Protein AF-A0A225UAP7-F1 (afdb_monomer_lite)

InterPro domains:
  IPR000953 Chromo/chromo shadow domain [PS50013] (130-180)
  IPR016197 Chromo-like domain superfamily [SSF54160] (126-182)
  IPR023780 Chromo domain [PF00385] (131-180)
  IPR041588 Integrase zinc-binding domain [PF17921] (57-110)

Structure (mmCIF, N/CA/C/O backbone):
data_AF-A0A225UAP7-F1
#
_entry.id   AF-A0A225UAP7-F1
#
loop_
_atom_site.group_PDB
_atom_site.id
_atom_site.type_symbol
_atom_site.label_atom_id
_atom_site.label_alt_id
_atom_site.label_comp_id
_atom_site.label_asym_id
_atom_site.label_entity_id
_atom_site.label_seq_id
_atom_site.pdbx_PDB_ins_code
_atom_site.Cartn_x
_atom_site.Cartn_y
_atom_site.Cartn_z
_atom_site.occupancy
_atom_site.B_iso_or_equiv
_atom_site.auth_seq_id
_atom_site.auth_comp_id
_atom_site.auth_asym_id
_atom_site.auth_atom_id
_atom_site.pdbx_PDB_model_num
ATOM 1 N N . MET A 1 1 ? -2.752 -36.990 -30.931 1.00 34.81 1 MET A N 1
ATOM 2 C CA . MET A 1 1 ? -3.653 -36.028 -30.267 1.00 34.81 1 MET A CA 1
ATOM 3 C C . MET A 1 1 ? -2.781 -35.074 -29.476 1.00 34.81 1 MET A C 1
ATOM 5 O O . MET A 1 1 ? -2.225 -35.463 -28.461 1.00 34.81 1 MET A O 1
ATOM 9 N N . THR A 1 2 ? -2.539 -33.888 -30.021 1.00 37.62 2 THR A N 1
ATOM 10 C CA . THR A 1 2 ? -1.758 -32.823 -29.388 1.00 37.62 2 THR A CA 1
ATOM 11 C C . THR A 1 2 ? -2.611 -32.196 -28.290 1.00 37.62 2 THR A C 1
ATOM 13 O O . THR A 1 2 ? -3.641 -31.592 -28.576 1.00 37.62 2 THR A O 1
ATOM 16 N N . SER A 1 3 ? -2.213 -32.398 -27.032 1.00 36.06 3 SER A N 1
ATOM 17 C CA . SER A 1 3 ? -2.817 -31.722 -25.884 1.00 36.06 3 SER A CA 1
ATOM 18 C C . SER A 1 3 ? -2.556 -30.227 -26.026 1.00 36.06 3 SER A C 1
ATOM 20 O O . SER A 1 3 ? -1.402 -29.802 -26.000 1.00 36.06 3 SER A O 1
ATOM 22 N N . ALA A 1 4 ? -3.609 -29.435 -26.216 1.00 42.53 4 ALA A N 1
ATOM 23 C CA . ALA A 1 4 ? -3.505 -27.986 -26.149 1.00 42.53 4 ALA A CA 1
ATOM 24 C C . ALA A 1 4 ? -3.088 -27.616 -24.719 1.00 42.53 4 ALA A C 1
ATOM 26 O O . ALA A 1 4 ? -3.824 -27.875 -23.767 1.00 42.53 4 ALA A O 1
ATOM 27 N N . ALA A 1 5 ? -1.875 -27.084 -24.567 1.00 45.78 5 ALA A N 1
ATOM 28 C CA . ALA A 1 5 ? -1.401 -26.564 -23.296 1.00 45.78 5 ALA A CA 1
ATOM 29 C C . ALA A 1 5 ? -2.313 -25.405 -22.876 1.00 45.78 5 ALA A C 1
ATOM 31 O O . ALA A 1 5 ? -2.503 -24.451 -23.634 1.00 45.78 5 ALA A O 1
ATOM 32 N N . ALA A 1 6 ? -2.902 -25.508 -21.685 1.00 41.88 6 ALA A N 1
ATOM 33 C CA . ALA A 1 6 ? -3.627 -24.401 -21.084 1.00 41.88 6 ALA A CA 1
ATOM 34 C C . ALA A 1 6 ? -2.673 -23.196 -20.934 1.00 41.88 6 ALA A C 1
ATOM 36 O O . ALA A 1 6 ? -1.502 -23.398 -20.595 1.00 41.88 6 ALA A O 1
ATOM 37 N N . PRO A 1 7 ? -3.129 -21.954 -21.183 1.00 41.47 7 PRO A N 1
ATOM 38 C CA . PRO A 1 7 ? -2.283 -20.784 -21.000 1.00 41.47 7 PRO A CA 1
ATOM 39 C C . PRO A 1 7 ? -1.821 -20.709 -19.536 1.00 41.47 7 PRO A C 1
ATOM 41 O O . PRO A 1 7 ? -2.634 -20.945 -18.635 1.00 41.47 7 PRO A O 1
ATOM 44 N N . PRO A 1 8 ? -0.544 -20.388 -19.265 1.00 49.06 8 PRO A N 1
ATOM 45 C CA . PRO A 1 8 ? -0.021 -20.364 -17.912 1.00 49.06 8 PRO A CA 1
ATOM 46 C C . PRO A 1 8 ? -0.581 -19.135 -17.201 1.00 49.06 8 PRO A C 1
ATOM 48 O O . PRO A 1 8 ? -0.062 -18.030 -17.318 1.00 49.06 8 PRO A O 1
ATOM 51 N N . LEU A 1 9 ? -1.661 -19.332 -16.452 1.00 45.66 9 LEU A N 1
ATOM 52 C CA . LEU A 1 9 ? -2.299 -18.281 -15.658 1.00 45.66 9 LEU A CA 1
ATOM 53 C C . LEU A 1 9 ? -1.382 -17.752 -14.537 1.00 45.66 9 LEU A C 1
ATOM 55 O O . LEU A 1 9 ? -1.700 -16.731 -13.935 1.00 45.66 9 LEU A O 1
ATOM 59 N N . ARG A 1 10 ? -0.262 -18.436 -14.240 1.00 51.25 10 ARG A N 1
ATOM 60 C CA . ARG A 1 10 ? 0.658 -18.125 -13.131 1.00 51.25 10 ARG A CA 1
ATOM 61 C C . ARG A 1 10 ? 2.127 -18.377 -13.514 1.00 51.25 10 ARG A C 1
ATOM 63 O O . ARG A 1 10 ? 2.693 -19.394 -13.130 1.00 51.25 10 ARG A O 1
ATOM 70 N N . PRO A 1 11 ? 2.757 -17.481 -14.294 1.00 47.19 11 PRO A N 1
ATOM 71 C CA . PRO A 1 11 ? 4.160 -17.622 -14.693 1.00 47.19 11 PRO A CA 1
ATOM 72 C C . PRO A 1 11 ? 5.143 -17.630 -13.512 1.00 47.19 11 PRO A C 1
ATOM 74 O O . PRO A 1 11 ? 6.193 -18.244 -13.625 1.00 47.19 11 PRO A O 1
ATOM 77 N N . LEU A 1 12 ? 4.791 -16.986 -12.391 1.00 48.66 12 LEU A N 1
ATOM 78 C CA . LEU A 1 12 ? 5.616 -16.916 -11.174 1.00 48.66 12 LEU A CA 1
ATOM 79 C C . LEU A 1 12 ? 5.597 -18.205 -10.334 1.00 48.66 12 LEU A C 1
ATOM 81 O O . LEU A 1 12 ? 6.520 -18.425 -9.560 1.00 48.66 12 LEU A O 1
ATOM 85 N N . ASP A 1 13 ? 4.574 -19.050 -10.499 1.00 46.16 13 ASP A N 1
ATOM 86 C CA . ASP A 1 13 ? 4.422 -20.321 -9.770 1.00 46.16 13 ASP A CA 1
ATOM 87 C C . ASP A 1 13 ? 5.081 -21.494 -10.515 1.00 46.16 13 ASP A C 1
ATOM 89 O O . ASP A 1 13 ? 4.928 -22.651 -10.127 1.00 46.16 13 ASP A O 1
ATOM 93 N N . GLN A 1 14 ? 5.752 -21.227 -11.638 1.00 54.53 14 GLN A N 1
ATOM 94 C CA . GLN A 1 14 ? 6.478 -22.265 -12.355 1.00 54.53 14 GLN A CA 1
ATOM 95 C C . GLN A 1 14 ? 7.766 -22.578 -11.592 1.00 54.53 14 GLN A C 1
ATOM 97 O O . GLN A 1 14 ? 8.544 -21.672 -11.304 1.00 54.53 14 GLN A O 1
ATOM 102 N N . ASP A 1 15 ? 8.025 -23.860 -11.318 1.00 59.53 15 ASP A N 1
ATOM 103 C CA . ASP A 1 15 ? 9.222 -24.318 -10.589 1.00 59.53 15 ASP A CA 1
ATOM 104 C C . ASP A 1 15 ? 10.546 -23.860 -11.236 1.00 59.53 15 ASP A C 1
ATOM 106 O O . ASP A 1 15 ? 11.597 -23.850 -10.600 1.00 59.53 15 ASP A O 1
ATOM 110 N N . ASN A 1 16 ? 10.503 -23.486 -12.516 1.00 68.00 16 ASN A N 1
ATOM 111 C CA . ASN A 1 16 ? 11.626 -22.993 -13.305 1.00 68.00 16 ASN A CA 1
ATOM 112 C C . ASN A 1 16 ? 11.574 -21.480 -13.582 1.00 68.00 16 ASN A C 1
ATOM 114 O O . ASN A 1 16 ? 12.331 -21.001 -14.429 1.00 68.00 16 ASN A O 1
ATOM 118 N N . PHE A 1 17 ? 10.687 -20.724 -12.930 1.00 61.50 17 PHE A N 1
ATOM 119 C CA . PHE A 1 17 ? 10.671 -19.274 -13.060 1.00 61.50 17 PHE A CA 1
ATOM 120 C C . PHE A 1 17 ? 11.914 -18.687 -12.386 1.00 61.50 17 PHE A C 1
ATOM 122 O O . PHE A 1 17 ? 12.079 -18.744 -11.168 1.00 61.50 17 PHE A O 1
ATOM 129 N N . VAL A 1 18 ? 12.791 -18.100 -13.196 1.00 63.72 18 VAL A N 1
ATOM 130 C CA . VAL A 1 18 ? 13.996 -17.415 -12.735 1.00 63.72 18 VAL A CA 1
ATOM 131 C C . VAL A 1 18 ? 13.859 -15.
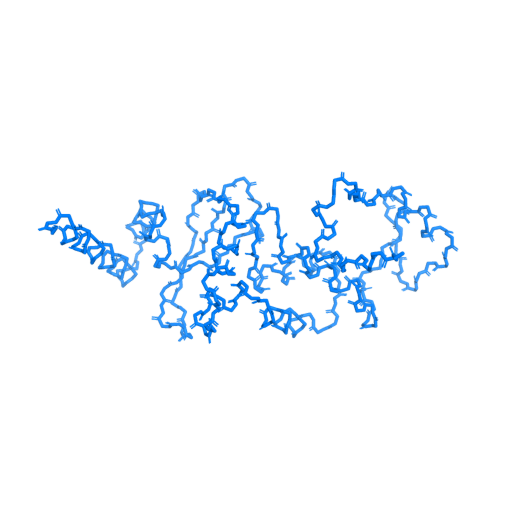941 -13.086 1.00 63.72 18 VAL A C 1
ATOM 133 O O . VAL A 1 18 ? 13.588 -15.586 -14.235 1.00 63.72 18 VAL A O 1
ATOM 136 N N . TRP A 1 19 ? 14.023 -15.075 -12.087 1.00 65.75 19 TRP A N 1
ATOM 137 C CA . TRP A 1 19 ? 14.136 -13.638 -12.321 1.00 65.75 19 TRP A CA 1
ATOM 138 C C . TRP A 1 19 ? 15.413 -13.357 -13.116 1.00 65.75 19 TRP A C 1
ATOM 140 O O . TRP A 1 19 ? 16.478 -13.840 -12.738 1.00 65.75 19 TRP A O 1
ATOM 150 N N . SER A 1 20 ? 15.307 -12.567 -14.189 1.00 69.44 20 SER A N 1
ATOM 151 C CA . SER A 1 20 ? 16.470 -12.147 -14.979 1.00 69.44 20 SER A CA 1
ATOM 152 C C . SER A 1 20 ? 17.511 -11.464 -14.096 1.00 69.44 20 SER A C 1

════════════════════

Description of the task. From the records above, transcribe exactly the run of lines that opens with the line holding "ATOM 11 C C" and closes with the line holding "ATOM 24 C C", both included.

Exercise output.
ATOM 11 C C . THR A 1 2 ? -2.611 -32.196 -28.290 1.00 37.62 2 THR A C 1
ATOM 13 O O . THR A 1 2 ? -3.641 -31.592 -28.576 1.00 37.62 2 THR A O 1
ATOM 16 N N . SER A 1 3 ? -2.213 -32.398 -27.032 1.00 36.06 3 SER A N 1
ATOM 17 C CA . SER A 1 3 ? -2.817 -31.722 -25.884 1.00 36.06 3 SER A CA 1
ATOM 18 C C . SER A 1 3 ? -2.556 -30.227 -26.026 1.00 36.06 3 SER A C 1
ATOM 20 O O . SER A 1 3 ? -1.402 -29.802 -26.000 1.00 36.06 3 SER A O 1
ATOM 22 N N . ALA A 1 4 ? -3.609 -29.435 -26.216 1.00 42.53 4 ALA A N 1
ATOM 23 C CA . ALA A 1 4 ? -3.505 -27.986 -26.149 1.00 42.53 4 ALA A CA 1
ATOM 24 C C . ALA A 1 4 ? -3.088 -27.616 -24.719 1.00 42.53 4 ALA A C 1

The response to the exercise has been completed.